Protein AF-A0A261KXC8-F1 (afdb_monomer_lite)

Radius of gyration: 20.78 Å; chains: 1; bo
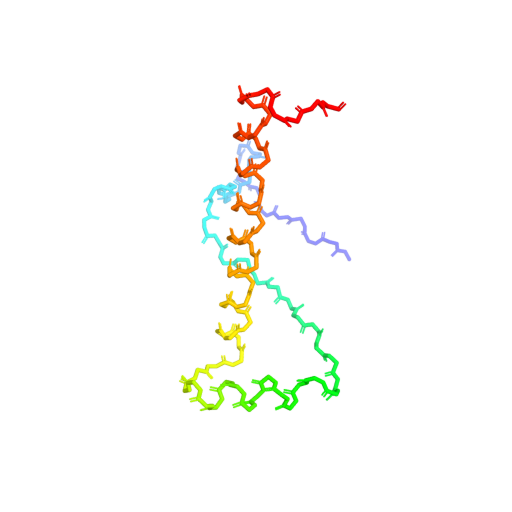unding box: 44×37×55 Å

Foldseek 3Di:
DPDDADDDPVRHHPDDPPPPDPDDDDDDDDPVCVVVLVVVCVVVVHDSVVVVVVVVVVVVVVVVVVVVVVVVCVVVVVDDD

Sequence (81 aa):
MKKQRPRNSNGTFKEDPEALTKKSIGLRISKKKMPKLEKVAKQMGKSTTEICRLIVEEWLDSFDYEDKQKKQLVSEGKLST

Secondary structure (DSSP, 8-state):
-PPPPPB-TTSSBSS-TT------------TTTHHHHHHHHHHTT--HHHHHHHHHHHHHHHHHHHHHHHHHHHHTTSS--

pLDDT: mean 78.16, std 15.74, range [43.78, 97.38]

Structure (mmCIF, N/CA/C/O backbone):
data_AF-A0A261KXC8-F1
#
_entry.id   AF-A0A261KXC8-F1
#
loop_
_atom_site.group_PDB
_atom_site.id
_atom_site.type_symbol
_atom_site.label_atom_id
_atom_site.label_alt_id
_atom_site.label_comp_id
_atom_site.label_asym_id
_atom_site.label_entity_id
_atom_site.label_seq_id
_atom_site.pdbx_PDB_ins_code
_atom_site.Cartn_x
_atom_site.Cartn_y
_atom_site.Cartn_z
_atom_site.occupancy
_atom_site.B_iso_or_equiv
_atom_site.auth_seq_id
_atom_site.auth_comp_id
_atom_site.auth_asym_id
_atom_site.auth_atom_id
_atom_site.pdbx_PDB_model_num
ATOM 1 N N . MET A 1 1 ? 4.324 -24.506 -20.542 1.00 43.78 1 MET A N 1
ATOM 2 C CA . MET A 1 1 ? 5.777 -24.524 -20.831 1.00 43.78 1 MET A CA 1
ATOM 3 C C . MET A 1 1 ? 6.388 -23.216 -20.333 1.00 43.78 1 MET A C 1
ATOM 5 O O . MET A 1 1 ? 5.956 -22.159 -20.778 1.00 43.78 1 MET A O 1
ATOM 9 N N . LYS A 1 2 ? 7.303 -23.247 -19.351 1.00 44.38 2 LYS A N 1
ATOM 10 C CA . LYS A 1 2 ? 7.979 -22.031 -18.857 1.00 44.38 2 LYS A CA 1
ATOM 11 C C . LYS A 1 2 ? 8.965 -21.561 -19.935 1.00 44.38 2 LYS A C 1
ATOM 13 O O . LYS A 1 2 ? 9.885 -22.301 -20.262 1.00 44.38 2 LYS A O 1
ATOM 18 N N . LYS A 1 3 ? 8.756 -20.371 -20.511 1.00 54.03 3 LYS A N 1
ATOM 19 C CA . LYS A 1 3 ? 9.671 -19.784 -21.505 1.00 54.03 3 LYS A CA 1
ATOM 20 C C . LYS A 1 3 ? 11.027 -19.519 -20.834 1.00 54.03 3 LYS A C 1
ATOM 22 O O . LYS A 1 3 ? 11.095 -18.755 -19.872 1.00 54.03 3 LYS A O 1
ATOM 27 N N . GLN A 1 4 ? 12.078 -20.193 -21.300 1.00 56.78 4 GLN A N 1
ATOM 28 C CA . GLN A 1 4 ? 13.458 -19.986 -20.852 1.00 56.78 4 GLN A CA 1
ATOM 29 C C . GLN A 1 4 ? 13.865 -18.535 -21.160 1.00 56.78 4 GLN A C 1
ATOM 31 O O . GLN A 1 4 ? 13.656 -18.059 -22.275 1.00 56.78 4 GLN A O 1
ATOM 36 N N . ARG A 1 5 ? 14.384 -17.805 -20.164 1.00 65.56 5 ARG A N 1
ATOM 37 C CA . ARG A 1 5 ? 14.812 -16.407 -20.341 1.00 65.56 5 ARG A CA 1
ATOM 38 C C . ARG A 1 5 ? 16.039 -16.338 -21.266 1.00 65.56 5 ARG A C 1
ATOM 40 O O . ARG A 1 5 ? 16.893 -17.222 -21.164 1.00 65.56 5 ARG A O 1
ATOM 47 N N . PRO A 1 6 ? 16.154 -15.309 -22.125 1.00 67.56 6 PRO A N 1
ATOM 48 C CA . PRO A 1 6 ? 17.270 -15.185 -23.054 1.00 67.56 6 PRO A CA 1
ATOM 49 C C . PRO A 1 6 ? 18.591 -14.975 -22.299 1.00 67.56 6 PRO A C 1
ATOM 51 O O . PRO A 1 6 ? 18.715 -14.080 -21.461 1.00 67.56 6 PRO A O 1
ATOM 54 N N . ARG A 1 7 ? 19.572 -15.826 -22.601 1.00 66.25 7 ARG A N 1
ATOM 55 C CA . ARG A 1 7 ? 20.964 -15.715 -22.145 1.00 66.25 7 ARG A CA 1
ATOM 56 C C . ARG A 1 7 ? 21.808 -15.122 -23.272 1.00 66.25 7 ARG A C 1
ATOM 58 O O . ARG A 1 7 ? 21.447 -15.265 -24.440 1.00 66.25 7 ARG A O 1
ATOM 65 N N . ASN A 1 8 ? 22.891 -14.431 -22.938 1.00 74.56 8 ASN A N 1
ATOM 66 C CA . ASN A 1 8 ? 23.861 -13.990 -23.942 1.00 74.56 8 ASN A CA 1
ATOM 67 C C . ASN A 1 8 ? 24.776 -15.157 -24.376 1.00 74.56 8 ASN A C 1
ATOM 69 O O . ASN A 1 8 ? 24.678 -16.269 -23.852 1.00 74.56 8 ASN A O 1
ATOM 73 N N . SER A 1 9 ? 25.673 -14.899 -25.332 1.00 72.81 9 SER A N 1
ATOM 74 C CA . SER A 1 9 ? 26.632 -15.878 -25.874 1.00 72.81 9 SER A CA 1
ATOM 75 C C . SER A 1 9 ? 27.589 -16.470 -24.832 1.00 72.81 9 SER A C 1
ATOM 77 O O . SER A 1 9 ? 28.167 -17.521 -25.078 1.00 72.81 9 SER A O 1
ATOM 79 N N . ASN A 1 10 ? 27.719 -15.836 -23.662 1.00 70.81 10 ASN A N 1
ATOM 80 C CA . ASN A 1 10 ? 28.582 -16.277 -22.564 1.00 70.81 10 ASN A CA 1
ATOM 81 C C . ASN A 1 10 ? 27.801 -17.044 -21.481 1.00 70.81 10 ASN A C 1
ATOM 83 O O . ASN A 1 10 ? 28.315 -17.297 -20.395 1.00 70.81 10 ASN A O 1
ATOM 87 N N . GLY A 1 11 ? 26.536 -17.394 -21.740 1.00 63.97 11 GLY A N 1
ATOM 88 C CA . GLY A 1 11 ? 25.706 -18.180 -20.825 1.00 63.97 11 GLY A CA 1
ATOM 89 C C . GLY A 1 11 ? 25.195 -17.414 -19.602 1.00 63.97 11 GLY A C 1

--------

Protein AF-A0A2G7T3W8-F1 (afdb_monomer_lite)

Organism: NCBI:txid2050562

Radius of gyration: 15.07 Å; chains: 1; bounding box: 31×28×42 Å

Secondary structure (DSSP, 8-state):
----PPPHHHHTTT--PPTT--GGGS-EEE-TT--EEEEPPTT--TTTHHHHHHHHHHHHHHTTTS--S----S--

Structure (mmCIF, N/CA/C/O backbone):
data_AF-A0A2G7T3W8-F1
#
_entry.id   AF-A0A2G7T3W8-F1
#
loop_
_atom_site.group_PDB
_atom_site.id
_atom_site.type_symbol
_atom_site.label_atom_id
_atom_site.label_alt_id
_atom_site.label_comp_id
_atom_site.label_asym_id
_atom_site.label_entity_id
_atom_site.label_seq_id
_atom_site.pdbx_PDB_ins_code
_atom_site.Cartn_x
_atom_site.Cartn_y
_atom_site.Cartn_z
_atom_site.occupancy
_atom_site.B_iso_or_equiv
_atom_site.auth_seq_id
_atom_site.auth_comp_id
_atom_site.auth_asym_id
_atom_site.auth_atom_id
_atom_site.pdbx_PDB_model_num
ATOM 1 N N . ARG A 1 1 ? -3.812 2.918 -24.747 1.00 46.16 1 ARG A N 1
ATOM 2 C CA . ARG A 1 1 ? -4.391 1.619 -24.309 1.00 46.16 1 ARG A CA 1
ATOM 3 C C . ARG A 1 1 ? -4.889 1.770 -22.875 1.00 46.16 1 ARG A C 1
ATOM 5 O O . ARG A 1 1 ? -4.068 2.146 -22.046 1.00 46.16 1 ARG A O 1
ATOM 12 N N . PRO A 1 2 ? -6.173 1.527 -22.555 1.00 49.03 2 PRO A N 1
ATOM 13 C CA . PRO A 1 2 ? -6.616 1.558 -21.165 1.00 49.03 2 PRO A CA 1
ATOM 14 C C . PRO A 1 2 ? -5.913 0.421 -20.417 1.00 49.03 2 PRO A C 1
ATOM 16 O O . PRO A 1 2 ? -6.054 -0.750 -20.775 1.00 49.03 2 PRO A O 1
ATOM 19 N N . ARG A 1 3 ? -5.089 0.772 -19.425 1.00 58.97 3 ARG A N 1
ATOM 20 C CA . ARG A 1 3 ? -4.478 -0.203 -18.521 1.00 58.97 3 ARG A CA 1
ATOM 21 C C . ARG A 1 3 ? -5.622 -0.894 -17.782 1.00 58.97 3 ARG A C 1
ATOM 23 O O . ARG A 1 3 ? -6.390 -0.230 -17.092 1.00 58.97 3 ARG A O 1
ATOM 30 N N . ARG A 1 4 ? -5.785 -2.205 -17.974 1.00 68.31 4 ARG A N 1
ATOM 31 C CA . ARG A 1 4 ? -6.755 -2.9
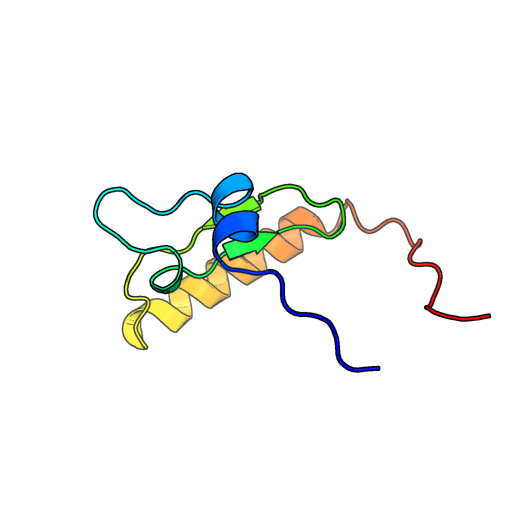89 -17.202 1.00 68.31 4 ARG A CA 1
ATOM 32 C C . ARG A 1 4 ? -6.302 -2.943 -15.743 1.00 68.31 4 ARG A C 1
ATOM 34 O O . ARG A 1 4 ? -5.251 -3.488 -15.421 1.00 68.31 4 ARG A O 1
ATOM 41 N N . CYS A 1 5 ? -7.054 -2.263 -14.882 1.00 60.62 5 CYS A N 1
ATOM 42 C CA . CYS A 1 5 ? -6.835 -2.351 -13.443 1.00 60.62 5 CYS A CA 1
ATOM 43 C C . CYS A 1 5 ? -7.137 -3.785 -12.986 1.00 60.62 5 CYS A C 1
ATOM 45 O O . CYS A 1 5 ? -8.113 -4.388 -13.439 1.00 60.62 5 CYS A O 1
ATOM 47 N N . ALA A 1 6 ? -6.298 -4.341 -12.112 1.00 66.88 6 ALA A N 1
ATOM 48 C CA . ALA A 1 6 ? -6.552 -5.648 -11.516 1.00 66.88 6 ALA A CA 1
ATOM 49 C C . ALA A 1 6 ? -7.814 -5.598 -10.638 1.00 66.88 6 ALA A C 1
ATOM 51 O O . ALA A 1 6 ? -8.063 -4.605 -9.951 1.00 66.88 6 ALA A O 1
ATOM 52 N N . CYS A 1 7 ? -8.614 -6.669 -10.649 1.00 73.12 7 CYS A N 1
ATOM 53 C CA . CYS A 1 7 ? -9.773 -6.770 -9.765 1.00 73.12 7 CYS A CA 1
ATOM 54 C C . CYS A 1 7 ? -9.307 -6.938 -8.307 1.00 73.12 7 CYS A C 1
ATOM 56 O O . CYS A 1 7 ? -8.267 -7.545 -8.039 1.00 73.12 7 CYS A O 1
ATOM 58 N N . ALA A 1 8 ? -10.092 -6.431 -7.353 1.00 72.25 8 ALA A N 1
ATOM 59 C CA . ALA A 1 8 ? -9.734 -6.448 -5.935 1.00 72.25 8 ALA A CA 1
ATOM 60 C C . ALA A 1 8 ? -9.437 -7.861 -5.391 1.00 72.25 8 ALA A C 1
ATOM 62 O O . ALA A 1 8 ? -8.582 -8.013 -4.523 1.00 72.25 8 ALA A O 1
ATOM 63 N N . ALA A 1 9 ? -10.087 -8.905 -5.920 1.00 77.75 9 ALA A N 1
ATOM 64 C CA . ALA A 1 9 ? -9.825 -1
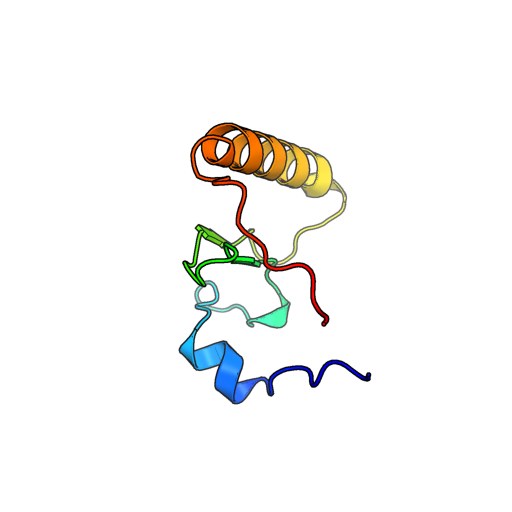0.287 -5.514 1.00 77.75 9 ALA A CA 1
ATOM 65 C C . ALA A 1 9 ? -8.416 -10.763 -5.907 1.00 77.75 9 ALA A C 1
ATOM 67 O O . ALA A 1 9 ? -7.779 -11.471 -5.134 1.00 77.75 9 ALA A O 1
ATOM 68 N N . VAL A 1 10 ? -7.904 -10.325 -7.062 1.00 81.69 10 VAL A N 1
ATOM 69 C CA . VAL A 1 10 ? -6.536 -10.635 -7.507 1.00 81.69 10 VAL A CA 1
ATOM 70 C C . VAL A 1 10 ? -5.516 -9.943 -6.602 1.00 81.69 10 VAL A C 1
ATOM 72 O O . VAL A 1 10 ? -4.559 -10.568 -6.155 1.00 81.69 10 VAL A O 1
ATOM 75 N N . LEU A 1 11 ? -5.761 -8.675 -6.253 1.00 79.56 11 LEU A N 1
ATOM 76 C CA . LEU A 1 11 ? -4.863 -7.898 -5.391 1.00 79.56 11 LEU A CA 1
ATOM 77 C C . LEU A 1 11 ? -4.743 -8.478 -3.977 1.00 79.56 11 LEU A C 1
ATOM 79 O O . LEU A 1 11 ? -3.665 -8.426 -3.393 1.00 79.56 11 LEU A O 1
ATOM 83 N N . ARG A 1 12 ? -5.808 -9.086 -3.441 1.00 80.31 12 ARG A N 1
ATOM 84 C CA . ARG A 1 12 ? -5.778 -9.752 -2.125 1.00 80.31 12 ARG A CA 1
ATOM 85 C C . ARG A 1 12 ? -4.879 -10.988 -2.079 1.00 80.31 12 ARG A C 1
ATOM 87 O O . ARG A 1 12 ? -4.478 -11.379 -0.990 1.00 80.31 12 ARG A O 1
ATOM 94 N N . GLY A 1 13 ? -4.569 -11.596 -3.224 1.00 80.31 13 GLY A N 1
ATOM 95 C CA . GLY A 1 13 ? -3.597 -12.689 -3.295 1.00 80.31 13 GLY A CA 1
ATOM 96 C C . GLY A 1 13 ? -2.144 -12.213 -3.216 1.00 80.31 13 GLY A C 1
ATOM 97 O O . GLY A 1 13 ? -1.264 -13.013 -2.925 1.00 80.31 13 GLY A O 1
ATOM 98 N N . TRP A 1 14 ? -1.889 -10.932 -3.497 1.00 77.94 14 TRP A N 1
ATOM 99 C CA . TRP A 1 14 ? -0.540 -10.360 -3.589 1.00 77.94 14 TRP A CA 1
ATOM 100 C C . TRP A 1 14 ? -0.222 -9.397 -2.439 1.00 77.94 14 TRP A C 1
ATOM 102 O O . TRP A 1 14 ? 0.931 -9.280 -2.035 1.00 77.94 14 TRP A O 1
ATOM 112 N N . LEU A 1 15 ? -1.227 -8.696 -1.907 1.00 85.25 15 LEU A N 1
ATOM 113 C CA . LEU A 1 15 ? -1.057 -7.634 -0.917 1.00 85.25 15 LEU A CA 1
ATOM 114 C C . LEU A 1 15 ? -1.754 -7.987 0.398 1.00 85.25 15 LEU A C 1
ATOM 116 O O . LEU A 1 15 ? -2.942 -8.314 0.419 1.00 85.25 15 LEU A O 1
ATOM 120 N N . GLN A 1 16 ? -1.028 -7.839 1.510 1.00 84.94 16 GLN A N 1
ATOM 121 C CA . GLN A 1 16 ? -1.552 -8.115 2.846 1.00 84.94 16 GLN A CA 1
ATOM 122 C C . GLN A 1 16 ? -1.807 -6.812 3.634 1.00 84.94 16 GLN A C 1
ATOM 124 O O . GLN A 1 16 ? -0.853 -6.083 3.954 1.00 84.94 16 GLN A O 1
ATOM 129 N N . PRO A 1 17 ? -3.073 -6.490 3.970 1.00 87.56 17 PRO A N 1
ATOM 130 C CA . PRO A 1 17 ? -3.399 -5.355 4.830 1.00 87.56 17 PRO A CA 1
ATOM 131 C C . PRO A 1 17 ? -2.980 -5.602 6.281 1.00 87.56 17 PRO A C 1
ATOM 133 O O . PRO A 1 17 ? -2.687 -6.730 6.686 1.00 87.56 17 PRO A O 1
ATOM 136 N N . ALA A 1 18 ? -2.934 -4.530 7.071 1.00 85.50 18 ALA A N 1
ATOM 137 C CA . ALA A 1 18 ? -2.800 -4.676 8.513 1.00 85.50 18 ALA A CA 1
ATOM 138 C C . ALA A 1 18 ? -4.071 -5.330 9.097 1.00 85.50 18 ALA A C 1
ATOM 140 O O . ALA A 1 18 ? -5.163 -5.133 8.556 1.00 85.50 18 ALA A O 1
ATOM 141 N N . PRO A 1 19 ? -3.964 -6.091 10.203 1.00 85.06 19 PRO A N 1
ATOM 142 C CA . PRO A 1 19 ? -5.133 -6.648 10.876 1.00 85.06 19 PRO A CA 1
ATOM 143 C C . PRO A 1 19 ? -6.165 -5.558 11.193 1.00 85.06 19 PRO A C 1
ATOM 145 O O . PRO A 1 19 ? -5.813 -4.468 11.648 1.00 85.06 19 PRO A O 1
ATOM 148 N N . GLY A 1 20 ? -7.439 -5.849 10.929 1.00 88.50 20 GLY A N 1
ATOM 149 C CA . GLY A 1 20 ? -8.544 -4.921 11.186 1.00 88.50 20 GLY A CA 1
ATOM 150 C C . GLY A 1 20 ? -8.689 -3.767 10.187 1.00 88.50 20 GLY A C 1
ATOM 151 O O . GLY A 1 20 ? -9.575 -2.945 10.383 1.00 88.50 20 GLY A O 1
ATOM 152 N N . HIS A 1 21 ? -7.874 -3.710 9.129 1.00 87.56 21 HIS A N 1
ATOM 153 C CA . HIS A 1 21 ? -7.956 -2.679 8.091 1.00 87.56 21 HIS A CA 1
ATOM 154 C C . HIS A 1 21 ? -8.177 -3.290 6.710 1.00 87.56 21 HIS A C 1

--------

> _WHAT IS NEEDED_: Would you retype the lines above from the one with "Protein AF-A0A2G7T3W8-F1 (afdb_monomer_lite)" down to the one with "ATOM 1 N N . ARG", word for word, both ends included and no other lines?

> _ANSWER TO THE PROBLEM_:
Protein AF-A0A2G7T3W8-F1 (afdb_monomer_lite)

Organism: NCBI:txid2050562

Radius of gyration: 15.07 Å; chains: 1; bounding box: 31×28×42 Å

Secondary structure (DSSP, 8-state):
----PPPHHHHTTT--PPTT--GGGS-EEE-TT--EEEEPPTT--TTTHHHHHHHHHHHHHHTTTS--S----S--

Structure (mmCIF, N/CA/C/O backbone):
data_AF-A0A2G7T3W8-F1
#
_entry.id   AF-A0A2G7T3W8-F1
#
loop_
_atom_site.group_PDB
_atom_site.id
_atom_site.type_symbol
_atom_site.label_atom_id
_atom_site.label_alt_id
_atom_site.label_comp_id
_atom_site.label_asym_id
_atom_site.label_entity_id
_atom_site.label_seq_id
_atom_site.pdbx_PDB_ins_code
_atom_site.Cartn_x
_atom_site.Cartn_y
_atom_site.Cartn_z
_atom_site.occupancy
_atom_site.B_iso_or_equiv
_atom_site.auth_seq_id
_atom_site.auth_comp_id
_atom_site.auth_asym_id
_atom_site.auth_atom_id
_atom_site.pdbx_PDB_model_num
ATOM 1 N N . ARG A 1 1 ? -3.812 2.918 -24.747 1.00 46.16 1 ARG A N 1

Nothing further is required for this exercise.